WHAT THIS TASK INVOLVES: The expected output is the set of lines below beginning at the one that contains "ATOM 172 N N" and ending at the final line, reproduced exactly.

DATA TO EXAMINE:
•••••

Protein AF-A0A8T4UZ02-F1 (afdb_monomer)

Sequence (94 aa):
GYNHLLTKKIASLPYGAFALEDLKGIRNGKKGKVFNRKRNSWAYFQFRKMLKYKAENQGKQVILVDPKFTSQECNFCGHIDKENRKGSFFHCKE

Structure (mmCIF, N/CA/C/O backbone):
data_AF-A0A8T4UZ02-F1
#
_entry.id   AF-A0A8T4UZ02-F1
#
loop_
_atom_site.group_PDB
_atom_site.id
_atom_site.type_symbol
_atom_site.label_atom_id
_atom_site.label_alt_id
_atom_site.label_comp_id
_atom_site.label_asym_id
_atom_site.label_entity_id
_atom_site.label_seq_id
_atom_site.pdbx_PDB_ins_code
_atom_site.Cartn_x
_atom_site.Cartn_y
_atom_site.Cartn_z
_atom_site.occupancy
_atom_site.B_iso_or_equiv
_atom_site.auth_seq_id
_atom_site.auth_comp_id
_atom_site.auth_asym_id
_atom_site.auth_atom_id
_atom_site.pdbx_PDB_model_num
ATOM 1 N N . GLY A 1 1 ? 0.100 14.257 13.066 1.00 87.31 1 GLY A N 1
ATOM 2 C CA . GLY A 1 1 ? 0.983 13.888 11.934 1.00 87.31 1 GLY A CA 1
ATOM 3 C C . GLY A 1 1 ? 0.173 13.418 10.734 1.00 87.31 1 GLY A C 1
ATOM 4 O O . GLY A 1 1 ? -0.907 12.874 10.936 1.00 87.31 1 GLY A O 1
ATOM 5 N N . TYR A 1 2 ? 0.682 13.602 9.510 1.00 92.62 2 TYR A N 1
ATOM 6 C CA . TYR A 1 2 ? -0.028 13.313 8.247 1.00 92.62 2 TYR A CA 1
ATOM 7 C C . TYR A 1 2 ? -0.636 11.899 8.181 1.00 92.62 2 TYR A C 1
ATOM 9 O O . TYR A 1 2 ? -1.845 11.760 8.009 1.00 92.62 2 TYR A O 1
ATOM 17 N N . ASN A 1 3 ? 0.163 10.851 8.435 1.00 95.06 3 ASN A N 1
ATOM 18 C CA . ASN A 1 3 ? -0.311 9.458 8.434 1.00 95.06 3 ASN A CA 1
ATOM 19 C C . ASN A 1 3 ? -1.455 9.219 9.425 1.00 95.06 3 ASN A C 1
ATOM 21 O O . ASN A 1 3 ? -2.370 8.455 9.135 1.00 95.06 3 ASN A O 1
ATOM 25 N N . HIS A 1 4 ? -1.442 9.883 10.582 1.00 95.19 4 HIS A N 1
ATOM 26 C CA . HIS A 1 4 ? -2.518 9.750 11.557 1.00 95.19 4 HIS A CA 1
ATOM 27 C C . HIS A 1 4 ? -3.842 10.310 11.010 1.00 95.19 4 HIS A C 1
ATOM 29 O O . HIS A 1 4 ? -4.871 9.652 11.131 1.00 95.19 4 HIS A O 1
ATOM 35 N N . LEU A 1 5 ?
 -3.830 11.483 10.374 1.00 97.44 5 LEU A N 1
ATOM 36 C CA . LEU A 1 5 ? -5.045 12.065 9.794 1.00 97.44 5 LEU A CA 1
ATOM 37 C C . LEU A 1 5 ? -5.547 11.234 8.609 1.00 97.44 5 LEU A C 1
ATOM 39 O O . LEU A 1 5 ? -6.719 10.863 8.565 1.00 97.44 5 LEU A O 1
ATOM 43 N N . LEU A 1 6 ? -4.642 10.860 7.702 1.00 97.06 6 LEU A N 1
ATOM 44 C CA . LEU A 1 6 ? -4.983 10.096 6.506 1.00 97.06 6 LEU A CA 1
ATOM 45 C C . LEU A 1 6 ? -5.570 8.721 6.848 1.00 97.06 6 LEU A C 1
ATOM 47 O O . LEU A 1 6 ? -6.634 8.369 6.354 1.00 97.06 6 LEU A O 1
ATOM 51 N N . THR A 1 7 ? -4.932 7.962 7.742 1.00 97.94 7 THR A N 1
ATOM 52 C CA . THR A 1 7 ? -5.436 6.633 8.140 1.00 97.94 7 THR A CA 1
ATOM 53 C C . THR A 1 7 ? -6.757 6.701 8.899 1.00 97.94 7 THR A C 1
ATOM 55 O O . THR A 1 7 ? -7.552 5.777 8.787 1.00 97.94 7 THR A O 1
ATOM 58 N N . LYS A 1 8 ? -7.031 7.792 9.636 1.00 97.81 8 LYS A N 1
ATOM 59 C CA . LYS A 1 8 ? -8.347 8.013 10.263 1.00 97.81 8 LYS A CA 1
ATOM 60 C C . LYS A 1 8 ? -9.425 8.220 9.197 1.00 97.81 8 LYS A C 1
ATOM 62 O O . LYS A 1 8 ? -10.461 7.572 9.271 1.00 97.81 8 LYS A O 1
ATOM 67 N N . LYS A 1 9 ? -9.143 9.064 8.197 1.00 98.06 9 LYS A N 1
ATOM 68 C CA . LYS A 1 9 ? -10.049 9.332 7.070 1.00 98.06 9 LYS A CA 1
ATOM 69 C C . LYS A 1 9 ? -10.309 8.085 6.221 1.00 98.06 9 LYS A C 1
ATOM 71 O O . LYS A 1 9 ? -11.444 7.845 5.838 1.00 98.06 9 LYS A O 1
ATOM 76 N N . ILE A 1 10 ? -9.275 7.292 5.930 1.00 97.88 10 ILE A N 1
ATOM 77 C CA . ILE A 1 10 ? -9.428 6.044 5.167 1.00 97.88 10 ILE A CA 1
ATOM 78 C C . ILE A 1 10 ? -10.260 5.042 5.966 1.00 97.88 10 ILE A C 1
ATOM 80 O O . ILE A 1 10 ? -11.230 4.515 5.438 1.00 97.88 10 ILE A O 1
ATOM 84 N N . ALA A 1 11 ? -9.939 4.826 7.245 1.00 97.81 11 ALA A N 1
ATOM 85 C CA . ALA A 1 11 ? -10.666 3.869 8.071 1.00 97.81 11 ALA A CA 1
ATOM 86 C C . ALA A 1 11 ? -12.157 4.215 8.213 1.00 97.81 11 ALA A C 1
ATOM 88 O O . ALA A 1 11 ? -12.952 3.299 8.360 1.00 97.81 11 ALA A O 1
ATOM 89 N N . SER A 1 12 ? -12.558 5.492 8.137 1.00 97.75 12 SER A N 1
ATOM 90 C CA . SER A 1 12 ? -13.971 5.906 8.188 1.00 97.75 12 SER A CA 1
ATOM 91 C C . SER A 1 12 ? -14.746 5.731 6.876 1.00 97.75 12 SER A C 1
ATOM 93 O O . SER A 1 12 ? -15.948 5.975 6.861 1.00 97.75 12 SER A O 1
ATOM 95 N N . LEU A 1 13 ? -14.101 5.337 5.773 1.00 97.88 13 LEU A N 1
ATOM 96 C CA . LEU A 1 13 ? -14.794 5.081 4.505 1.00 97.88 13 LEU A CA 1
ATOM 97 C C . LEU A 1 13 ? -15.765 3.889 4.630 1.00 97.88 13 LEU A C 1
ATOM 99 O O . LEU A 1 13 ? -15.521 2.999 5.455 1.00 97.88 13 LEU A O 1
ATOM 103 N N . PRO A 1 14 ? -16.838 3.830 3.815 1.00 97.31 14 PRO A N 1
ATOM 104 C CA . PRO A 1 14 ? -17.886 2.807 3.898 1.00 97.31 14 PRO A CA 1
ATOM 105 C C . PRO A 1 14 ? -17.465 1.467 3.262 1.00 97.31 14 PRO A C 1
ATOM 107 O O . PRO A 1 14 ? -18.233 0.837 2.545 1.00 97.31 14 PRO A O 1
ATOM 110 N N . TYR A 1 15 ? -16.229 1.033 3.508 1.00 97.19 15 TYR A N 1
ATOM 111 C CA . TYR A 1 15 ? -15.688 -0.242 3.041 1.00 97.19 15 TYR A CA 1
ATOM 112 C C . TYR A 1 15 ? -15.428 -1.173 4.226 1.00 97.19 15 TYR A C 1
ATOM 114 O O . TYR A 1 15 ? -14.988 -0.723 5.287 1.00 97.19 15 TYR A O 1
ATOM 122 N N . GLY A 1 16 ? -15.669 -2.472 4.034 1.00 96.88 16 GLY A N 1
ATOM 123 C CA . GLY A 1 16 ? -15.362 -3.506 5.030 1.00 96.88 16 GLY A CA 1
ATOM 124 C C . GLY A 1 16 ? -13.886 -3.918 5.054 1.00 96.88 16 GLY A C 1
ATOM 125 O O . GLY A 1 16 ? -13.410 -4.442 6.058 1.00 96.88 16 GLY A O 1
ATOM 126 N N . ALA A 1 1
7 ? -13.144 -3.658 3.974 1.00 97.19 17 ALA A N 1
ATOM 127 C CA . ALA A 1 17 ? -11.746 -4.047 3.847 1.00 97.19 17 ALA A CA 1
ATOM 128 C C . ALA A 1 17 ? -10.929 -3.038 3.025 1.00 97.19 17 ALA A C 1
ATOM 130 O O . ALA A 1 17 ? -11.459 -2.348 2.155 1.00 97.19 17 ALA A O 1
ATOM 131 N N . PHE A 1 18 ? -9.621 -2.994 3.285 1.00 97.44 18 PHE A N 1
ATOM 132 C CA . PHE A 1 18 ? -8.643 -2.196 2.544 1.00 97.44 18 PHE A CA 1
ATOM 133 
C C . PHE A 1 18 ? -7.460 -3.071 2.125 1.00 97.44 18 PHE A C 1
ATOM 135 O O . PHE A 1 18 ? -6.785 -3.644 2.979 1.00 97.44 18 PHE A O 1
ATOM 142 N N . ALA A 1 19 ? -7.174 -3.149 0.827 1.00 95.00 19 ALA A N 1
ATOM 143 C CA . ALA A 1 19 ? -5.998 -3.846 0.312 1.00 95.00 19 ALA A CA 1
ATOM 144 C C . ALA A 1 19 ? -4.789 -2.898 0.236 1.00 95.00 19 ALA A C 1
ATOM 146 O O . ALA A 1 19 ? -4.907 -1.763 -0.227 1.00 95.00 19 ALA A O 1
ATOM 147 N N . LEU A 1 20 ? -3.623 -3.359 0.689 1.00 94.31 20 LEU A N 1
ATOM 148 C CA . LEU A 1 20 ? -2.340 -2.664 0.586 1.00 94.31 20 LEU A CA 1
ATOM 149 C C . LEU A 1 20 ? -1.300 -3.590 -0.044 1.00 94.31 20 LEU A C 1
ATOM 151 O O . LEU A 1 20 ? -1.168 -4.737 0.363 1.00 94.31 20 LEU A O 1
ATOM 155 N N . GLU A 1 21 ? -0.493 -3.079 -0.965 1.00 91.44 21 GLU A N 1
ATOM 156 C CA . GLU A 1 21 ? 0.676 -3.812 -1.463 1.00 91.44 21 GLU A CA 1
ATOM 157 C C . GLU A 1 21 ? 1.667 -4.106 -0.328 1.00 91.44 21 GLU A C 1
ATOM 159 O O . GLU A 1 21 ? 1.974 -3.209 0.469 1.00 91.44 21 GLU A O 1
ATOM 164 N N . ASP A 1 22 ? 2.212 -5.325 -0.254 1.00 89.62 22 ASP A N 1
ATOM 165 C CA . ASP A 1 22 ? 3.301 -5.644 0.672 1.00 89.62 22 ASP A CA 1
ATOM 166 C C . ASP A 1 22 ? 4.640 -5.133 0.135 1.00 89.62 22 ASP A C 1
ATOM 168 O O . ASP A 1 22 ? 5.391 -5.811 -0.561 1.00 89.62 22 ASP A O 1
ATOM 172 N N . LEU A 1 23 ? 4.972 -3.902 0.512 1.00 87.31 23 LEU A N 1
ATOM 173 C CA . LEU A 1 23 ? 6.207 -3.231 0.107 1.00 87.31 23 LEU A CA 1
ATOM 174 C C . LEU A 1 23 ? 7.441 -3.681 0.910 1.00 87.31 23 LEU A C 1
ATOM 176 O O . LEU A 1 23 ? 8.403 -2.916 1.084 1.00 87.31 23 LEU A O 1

•••••

RESULT BELOW:
ATOM 172 N N . LEU A 1 23 ? 4.972 -3.902 0.512 1.00 87.31 23 LEU A N 1
ATOM 173 C CA . LEU A 1 23 ? 6.207 -3.231 0.107 1.00 87.31 23 LEU A CA 1
ATOM 174 C C . LEU A 1 23 ? 7.441 -3.681 0.910 1.00 87.31 23 LEU A C 1
ATOM 176 O O . LEU A 1 23 ? 8.403 -2.916 1.084 1.00 87.31 23 LEU A O 1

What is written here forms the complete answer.